* _Task directions_: Below are some entries. Repeat exactly the lines from the one with "ATOM 286 C CA" through the one with "ATOM 297 O O", and only those.

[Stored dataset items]
+++

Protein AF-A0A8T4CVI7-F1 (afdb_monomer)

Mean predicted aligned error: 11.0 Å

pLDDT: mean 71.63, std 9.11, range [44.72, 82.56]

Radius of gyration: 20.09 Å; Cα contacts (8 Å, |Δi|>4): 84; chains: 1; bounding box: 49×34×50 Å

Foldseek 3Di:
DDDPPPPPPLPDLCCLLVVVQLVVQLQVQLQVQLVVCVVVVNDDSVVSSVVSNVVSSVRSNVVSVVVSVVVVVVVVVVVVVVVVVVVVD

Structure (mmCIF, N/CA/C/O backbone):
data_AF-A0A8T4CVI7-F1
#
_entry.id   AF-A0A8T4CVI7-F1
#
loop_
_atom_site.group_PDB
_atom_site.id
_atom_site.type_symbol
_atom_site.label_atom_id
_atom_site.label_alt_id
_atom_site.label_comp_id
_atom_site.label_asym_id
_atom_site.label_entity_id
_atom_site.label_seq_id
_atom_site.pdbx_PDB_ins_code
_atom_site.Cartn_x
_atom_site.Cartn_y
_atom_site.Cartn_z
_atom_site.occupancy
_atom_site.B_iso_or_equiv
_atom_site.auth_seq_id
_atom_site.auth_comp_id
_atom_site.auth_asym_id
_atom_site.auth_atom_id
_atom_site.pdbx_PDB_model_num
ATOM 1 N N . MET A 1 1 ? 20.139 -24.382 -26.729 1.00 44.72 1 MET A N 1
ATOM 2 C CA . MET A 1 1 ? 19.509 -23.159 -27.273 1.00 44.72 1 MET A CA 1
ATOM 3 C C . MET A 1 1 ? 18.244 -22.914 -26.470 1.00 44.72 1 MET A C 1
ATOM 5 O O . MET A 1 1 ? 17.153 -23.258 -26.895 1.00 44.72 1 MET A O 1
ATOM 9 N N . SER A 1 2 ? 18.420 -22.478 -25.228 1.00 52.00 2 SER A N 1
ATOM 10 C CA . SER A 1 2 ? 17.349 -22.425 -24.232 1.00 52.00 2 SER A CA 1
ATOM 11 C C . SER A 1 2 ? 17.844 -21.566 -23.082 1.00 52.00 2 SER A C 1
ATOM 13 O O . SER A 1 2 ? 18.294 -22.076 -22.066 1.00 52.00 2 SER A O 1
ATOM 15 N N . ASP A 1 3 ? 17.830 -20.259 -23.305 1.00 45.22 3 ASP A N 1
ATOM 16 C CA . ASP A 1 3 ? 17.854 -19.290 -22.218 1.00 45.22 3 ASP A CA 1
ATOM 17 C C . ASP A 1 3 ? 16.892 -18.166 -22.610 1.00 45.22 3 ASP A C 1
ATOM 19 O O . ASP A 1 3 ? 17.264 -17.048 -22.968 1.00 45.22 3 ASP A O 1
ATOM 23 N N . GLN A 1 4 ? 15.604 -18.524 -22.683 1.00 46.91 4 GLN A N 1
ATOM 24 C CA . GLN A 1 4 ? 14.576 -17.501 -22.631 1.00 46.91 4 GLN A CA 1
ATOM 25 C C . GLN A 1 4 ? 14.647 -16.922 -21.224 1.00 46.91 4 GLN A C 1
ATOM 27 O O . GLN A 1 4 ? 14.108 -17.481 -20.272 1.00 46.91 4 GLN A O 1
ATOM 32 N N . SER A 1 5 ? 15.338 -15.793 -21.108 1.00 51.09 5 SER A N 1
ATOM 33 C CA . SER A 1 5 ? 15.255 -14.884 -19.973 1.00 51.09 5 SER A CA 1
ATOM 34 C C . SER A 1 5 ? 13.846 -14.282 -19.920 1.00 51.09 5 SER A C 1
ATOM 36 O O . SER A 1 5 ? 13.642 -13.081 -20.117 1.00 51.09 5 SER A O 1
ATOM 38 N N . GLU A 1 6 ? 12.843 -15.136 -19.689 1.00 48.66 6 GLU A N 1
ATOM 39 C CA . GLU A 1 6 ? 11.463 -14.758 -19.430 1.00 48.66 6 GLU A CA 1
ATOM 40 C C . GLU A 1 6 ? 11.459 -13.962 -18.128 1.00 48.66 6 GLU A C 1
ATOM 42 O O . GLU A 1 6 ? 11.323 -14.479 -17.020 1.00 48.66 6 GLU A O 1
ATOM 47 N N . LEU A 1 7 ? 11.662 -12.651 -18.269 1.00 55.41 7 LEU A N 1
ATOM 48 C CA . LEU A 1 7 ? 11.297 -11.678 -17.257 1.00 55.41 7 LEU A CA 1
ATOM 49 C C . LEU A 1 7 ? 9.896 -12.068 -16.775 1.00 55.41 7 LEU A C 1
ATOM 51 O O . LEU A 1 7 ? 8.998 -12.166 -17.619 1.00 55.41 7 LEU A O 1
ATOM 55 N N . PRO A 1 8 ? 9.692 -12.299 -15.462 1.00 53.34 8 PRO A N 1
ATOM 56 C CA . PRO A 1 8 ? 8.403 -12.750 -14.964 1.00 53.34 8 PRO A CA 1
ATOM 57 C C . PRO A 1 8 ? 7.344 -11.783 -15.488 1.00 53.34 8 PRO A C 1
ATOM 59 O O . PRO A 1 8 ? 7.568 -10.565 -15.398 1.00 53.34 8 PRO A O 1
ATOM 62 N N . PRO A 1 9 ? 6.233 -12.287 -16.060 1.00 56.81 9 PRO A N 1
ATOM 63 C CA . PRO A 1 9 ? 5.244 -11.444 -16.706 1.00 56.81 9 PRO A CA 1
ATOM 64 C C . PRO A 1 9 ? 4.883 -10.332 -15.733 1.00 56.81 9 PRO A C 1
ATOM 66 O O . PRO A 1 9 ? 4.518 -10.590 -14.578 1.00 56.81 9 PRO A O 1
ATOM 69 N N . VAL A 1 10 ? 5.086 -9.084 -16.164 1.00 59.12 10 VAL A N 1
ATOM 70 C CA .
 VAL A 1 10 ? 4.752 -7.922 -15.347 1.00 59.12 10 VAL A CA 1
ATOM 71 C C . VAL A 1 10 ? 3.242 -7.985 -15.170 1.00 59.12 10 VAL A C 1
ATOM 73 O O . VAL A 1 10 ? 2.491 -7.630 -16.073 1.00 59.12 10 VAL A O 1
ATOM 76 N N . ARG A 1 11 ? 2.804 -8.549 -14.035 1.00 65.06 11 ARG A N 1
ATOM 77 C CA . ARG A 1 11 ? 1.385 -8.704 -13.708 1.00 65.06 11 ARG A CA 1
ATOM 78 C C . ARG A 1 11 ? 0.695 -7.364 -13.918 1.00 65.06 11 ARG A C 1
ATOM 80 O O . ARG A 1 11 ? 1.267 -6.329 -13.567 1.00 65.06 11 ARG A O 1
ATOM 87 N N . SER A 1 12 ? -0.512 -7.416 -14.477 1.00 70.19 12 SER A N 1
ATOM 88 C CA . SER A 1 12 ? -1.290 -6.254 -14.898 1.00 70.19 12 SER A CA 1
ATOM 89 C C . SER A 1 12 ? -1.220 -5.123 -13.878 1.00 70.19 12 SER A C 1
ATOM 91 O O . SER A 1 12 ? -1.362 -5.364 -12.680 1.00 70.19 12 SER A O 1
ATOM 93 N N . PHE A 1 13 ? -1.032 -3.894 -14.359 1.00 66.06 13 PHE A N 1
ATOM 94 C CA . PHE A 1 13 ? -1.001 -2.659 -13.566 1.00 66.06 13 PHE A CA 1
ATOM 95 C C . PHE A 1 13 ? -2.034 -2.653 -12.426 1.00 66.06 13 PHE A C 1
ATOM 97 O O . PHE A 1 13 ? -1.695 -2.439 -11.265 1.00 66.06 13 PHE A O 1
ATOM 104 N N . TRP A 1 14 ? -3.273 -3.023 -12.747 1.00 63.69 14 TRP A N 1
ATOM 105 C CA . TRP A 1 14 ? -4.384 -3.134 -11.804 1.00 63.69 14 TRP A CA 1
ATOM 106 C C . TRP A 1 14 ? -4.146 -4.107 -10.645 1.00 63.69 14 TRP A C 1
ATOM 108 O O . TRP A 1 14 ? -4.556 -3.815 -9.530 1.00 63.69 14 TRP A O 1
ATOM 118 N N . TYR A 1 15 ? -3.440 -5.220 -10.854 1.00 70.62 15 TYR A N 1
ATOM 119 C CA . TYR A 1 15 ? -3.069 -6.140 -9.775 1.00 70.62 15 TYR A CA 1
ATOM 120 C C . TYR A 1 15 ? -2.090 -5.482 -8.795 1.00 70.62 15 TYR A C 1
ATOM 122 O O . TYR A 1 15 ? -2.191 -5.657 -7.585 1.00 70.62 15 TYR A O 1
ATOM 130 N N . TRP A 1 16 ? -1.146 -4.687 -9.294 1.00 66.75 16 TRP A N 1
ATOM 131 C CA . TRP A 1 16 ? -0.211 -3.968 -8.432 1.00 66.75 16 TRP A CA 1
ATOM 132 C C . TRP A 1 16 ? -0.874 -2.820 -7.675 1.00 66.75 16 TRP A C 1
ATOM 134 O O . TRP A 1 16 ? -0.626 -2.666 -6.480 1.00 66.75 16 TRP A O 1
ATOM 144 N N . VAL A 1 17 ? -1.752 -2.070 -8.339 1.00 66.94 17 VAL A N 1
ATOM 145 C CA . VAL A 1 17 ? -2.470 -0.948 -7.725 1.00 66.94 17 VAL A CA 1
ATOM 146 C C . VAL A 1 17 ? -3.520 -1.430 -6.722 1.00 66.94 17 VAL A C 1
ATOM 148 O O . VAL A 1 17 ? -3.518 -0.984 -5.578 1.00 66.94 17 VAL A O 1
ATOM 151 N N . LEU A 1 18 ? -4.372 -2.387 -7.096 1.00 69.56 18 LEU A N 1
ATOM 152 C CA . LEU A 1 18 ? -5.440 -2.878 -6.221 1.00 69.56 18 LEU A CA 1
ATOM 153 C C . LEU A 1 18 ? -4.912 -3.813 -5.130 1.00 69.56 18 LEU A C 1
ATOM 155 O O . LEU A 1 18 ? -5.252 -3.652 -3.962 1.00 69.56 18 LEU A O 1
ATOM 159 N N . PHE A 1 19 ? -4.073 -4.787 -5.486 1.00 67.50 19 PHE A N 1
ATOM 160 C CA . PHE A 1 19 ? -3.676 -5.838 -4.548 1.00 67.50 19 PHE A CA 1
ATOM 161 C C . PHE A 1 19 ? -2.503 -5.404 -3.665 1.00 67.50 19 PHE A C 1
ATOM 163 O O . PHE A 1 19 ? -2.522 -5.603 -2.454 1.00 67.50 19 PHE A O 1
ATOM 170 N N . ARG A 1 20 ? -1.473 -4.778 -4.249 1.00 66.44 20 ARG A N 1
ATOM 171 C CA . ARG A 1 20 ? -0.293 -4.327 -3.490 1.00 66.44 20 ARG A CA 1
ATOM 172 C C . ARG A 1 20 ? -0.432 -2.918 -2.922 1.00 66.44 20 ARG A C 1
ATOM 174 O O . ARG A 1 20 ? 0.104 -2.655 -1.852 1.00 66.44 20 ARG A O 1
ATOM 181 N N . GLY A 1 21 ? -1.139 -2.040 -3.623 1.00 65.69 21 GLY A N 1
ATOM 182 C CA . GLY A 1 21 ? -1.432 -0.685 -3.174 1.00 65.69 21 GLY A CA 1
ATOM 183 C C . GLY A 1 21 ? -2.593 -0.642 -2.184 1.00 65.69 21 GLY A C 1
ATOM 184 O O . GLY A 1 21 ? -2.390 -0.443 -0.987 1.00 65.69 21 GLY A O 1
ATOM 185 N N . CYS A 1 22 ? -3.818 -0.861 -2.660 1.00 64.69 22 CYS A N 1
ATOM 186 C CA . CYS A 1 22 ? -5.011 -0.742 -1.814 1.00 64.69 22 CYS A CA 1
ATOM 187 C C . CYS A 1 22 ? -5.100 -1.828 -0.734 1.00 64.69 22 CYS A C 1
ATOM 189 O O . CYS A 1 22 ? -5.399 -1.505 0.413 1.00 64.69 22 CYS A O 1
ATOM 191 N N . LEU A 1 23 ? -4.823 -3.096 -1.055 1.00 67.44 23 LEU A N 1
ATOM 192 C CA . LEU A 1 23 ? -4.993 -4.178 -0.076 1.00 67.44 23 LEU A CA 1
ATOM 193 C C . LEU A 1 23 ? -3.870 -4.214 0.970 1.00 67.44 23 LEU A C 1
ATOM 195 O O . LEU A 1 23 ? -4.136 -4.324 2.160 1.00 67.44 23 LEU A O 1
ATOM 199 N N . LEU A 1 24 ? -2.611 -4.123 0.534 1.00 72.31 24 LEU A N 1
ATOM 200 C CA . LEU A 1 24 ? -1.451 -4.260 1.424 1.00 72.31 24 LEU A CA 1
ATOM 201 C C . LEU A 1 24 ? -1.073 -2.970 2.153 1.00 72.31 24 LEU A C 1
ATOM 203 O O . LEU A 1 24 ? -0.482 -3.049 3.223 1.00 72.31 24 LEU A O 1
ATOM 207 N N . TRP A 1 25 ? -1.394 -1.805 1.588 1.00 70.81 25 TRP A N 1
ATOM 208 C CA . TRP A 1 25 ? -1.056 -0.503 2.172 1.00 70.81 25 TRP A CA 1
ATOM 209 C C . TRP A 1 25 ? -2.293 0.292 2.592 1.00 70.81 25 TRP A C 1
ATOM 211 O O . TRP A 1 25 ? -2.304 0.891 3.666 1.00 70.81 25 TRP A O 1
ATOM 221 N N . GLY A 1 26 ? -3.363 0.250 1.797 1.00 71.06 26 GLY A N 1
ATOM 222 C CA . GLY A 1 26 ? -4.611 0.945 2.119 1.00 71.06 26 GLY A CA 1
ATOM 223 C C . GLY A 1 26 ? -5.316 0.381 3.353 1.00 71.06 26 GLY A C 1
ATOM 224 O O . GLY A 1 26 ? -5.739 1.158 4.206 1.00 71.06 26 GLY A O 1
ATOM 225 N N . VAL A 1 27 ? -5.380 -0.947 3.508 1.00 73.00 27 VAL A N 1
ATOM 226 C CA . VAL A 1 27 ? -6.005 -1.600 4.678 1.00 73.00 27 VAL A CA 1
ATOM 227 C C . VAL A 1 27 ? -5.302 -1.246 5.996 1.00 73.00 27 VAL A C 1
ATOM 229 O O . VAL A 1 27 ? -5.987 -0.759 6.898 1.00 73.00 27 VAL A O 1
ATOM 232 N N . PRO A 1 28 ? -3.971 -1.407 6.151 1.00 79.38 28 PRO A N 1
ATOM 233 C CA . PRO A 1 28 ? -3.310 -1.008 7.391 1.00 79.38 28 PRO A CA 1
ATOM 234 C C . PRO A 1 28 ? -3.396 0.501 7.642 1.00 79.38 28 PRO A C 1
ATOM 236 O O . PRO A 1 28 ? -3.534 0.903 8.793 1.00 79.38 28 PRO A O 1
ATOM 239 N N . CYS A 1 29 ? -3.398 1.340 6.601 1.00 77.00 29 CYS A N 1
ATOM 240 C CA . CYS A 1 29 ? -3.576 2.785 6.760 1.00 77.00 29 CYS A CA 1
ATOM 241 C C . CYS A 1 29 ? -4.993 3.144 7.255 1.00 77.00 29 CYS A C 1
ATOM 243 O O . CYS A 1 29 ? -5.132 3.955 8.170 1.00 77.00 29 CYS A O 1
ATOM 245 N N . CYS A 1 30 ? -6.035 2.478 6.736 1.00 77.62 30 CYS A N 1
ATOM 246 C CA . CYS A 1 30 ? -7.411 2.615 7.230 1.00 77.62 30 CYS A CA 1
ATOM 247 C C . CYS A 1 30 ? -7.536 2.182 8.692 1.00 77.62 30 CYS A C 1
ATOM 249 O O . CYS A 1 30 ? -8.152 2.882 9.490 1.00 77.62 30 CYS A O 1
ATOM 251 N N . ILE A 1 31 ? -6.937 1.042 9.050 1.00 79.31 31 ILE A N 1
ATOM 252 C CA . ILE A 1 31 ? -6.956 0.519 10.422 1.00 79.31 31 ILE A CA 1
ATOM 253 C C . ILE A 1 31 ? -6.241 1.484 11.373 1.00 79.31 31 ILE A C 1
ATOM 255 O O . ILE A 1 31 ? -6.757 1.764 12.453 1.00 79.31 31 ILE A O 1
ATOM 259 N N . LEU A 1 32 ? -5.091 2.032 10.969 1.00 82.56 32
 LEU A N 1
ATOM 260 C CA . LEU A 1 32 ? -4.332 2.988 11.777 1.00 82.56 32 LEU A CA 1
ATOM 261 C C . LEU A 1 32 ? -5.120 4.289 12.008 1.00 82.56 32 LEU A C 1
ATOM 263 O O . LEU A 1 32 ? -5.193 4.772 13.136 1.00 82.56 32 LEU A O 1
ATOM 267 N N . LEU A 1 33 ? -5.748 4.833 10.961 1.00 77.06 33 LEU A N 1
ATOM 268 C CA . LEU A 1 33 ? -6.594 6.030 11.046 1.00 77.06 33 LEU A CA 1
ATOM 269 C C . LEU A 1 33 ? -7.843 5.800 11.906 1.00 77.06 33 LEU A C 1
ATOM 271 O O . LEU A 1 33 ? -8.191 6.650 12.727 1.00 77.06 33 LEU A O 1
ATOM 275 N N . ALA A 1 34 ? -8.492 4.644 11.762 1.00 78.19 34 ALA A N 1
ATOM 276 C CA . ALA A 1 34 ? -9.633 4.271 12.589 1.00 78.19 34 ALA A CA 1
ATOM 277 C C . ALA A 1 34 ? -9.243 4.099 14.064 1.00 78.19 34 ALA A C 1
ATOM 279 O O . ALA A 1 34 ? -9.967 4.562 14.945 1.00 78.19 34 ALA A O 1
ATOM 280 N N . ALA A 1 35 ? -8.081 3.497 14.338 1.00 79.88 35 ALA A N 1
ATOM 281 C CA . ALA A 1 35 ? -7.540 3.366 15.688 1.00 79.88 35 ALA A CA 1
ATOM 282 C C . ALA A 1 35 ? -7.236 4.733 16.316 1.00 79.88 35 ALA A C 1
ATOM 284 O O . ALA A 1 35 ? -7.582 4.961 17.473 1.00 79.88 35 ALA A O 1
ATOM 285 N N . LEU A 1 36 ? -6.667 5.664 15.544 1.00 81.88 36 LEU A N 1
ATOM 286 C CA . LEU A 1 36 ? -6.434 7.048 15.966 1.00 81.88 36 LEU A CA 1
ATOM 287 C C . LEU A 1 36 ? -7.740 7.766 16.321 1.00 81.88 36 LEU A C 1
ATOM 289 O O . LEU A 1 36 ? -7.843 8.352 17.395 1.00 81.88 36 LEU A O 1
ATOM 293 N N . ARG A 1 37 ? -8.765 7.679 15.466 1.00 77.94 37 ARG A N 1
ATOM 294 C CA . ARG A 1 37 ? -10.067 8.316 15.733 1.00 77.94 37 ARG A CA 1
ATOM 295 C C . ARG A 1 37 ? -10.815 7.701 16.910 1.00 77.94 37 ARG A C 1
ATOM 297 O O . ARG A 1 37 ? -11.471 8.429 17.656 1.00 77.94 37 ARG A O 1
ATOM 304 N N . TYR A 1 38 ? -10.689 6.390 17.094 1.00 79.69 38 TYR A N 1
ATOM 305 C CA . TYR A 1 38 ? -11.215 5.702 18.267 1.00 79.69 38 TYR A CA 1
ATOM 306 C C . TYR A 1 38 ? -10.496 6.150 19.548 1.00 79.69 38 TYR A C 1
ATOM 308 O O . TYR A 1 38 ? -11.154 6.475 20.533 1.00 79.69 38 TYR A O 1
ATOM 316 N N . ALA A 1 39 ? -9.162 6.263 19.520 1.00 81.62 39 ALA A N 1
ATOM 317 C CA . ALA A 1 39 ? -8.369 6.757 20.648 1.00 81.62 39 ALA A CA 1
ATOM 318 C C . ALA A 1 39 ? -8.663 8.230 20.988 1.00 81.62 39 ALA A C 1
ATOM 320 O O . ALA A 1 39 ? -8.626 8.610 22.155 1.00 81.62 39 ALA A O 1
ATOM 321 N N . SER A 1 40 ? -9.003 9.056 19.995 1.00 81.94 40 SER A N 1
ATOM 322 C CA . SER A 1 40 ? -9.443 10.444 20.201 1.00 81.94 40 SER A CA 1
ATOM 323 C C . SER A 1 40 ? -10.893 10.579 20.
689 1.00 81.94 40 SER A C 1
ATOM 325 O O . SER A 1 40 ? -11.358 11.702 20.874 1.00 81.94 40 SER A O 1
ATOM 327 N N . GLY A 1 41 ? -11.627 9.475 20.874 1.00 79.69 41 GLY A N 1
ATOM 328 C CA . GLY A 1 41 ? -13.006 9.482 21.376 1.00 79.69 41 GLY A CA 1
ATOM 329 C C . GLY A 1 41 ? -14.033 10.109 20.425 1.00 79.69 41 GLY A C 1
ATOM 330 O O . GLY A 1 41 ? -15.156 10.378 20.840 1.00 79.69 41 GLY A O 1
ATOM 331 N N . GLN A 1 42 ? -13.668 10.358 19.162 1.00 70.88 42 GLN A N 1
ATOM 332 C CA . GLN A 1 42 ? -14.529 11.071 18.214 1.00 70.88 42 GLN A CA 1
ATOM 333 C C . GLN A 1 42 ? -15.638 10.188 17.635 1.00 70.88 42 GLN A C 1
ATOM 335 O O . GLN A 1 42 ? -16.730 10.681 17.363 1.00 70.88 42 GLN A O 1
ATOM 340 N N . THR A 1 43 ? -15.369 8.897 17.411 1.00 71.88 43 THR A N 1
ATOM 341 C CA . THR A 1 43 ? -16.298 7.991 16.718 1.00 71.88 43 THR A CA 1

+++

* _Result of the exercise_:
ATOM 286 C CA . LEU A 1 36 ? -6.434 7.048 15.966 1.00 81.88 36 LEU A CA 1
ATOM 287 C C . LEU A 1 36 ? -7.740 7.766 16.321 1.00 81.88 36 LEU A C 1
ATOM 289 O O . LEU A 1 36 ? -7.843 8.352 17.395 1.00 81.88 36 LEU A O 1
ATOM 293 N N . ARG A 1 37 ? -8.765 7.679 15.466 1.00 77.94 37 ARG A N 1
ATOM 294 C CA . ARG A 1 37 ? -10.067 8.316 15.733 1.00 77.94 37 ARG A CA 1
ATOM 295 C C . ARG A 1 37 ? -10.815 7.701 16.910 1.00 77.94 37 ARG A C 1
ATOM 297 O O . ARG A 1 37 ? -11.471 8.429 17.656 1.00 77.94 37 ARG A O 1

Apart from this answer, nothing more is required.